Highlights
On Feb. 27, 2026, the U.S. Securities and Exchange Commission (SEC) adopted amendments to its rules and forms to implement the Holding Foreign Insiders Accountable Act (HFIAA), enacted in December 2025.
As discussed in our previous alert, the HFIAA provides that, beginning on March 18, 2026, directors and officers of any foreign private issuer (FPI) with a class of equity securities registered under Section 12 of the Securities Exchange Act of 1934 (the Exchange Act) must report their holdings of and transactions in the FPI’s equity securities pursuant to Section 16(a) of the Exchange Act.
Background
Section 16 of the Exchange Act generally applies to the directors and officers of any issuer with a class of equity securities registered under Section 12 of the Exchange Act, as well as to persons who beneficially own more than 10% of such class. Section 16(a) generally requires these “insiders” to report their holdings of, and transactions in, the issuer’s equity securities by means of filings on Forms 3, 4, and 5.
SEC rules have traditionally exempted FPI insiders from Section 16(a) reporting. The HFIAA changed that by amending Section 16(a) to cover FPI directors and officers. The HFIAA directed the SEC to revise its rules and forms accordingly.
The SEC’s Implementing Amendments
The SEC’s rule and form amendments are consistent with the statutory scope of the HFIAA.

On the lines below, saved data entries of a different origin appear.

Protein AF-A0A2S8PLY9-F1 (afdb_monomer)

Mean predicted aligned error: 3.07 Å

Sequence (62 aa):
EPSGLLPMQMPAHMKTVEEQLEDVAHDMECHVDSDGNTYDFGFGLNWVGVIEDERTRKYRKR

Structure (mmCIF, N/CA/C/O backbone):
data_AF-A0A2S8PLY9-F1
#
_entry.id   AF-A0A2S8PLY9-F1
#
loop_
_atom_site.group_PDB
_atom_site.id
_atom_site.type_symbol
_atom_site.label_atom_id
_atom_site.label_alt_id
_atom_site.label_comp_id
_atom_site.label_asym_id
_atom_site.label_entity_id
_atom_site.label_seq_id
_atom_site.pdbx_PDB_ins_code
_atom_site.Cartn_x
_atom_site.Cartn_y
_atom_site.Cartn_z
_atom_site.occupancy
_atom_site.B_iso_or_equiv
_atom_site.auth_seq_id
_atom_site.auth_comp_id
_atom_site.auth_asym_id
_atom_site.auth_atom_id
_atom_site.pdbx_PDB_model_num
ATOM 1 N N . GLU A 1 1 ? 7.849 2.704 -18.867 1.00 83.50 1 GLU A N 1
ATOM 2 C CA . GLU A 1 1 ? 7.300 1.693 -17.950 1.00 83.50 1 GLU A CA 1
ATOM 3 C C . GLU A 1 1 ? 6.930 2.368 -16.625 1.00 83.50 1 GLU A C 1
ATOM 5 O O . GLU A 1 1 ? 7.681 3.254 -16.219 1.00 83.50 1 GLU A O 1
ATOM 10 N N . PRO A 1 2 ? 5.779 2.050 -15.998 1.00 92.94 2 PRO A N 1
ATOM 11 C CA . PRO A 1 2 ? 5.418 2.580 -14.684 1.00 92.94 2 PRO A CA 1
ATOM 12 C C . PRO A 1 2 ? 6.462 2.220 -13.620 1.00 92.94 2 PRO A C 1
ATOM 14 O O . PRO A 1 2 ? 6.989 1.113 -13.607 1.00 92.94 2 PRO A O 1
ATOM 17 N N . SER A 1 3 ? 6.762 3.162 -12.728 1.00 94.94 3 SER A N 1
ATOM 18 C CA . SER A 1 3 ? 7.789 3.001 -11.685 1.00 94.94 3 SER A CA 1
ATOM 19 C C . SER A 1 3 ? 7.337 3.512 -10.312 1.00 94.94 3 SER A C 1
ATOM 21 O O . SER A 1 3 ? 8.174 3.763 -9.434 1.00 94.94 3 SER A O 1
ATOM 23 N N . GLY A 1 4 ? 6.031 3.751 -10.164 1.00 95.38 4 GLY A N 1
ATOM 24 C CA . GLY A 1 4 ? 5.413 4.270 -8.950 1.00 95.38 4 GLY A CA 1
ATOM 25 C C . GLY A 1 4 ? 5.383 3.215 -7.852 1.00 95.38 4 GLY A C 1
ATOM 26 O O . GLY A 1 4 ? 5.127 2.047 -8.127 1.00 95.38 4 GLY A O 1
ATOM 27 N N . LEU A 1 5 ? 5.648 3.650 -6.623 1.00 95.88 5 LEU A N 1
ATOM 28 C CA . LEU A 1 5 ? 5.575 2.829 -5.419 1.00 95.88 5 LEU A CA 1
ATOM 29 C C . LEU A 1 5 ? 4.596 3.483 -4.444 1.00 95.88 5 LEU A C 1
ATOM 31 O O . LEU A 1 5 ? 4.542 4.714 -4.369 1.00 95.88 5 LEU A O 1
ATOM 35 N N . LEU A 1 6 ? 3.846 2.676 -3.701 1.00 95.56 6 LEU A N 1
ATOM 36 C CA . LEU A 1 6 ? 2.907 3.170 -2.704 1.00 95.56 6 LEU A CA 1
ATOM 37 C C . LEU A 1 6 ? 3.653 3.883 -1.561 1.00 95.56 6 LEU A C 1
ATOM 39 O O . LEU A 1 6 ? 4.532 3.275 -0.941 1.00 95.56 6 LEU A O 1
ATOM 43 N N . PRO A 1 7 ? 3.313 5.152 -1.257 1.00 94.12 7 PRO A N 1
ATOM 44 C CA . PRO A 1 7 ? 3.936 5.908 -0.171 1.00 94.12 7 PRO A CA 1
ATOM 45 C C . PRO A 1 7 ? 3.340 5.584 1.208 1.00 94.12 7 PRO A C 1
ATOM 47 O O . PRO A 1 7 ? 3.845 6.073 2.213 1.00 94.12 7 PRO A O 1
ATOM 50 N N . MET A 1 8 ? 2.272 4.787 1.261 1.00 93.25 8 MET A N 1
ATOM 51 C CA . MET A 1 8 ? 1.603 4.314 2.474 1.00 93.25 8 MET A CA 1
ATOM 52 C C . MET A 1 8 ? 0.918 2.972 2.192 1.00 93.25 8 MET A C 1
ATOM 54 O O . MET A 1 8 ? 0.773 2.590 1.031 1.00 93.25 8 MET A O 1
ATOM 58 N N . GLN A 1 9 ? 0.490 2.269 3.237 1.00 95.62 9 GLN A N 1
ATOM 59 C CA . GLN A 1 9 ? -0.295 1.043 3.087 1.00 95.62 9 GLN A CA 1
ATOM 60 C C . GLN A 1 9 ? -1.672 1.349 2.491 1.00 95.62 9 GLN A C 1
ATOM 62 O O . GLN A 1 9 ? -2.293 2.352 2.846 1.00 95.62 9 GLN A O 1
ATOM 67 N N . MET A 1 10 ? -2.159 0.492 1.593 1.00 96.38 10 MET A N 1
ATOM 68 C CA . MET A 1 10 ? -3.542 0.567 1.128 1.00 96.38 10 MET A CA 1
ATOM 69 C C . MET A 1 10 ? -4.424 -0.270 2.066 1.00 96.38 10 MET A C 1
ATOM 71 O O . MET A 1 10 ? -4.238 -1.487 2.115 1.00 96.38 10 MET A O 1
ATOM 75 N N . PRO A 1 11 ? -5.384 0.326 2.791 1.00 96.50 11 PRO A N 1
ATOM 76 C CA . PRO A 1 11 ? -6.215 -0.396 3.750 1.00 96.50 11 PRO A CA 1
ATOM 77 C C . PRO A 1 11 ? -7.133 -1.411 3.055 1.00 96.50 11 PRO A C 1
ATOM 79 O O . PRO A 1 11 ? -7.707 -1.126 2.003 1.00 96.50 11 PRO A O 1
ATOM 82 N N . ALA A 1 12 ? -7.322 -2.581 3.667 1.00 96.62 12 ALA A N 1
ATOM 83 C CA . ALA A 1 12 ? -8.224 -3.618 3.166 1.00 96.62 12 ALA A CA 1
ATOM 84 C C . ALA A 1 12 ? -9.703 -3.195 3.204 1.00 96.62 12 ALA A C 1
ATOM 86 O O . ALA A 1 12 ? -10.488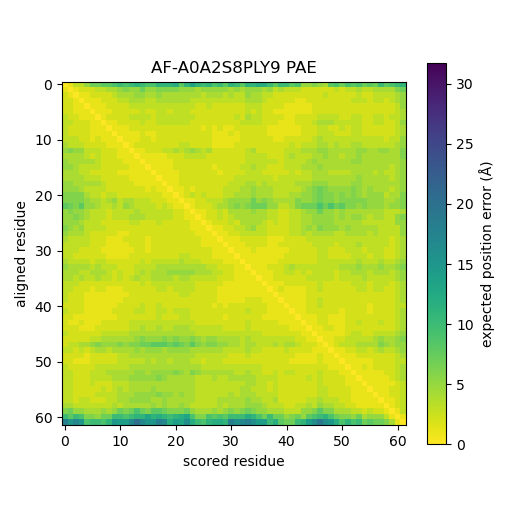 -3.589 2.339 1.00 96.62 12 ALA A O 1
ATOM 87 N N . HIS A 1 13 ? -10.088 -2.392 4.199 1.00 95.25 13 HIS A N 1
ATOM 88 C CA . HIS A 1 13 ? -11.450 -1.892 4.380 1.00 95.25 13 HIS A CA 1
ATOM 89 C C . HIS A 1 13 ? -11.496 -0.655 5.289 1.00 95.25 13 HIS A C 1
ATOM 91 O O . HIS A 1 13 ? -10.551 -0.381 6.026 1.00 95.25 13 HIS A O 1
ATOM 97 N N . MET A 1 14 ? -12.628 0.062 5.291 1.00 95.94 14 MET A N 1
ATOM 98 C CA . MET A 1 14 ? -12.812 1.302 6.067 1.00 95.94 14 MET A CA 1
ATOM 99 C C . MET A 1 14 ? -12.555 1.142 7.565 1.00 95.94 14 MET A C 1
ATOM 101 O O . MET A 1 14 ? -11.986 2.037 8.177 1.00 95.94 14 MET A O 1
ATOM 105 N N . LYS A 1 15 ? -12.892 -0.017 8.139 1.00 96.25 15 LYS A N 1
ATOM 106 C CA . LYS A 1 15 ? -12.610 -0.309 9.547 1.00 96.25 15 LYS A CA 1
ATOM 107 C C . LYS A 1 15 ? -11.112 -0.196 9.872 1.00 96.25 15 LYS A C 1
ATOM 109 O O . LYS A 1 15 ? -10.761 0.329 10.917 1.00 96.25 15 LYS A O 1
ATOM 114 N N . THR A 1 16 ? -10.236 -0.613 8.956 1.00 94.38 16 THR A N 1
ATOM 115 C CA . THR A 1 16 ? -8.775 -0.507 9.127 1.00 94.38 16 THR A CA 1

Only FPI Directors and Officers Are Subject to Section 16(a) Reporting
The SEC has confirmed that the new Section 16(a) reporting requirements mandated by the HFIAA apply only to an FPI’s “directors,” as defined in Section 3(a)(7) of the Exchange Act, and “officers,” as defined in Rule 16a-1(f).
The SEC has not extended, as some had speculated it might, Section 16(a) reporting obligations to an FPI’s 10% beneficial owners. That is, a 10% beneficial owner will be subject to Section 16(a) reporting only if, and solely on the basis that, it is also a director or an officer of the FPI.
FPI Exemptions under Sections 16(b) and 16(c) Remain Intact
Consistent with the HFIAA, all of an FPI’s insiders — directors, officers, and 10% beneficial owners — will continue to be exempt from Section 16(b), which concerns disgorgement of short-swing trading profits, and Section 16(c), which generally prohibits short sales.
Potential Jurisdictional Exemptions Not Yet Addressed
The HFIAA authorizes the SEC to exempt from Section 16(a) reporting the directors and officers of FPIs organized in jurisdictions which the SEC deems to impose requirements substantially similar to Section 16(a). While SEC Chair Paul Atkins has stated that the SEC staff is “actively evaluating” the matter, it remains to be seen whether and when the SEC might exercise this exemptive power. At this point, therefore, all FPI directors and officers should assume that they will be subject to Section 16(a) reporting as of March 18, 2026.
Next Steps
As noted in our previous alert, we recommend that FPIs continue to focus on the following points in advance of March 18, 2026:
Reach a conclusion on the identity of the FPI’s Section 16 “officers,” paying particular attention to the definition of that term expressed in Rule 16a-1(f).
Obtain EDGAR access and coordinate filing permissions.
Prepare a Form 3 for each director and officer, so they are ready to be filed by March 18, 2026.
Plan for internal reporting responsibilities and mechanics, including ensuring that any pre-trade clearance procedures for directors and officers enable Forms 4 to be filed within the two-business-day deadline following a reportable transaction.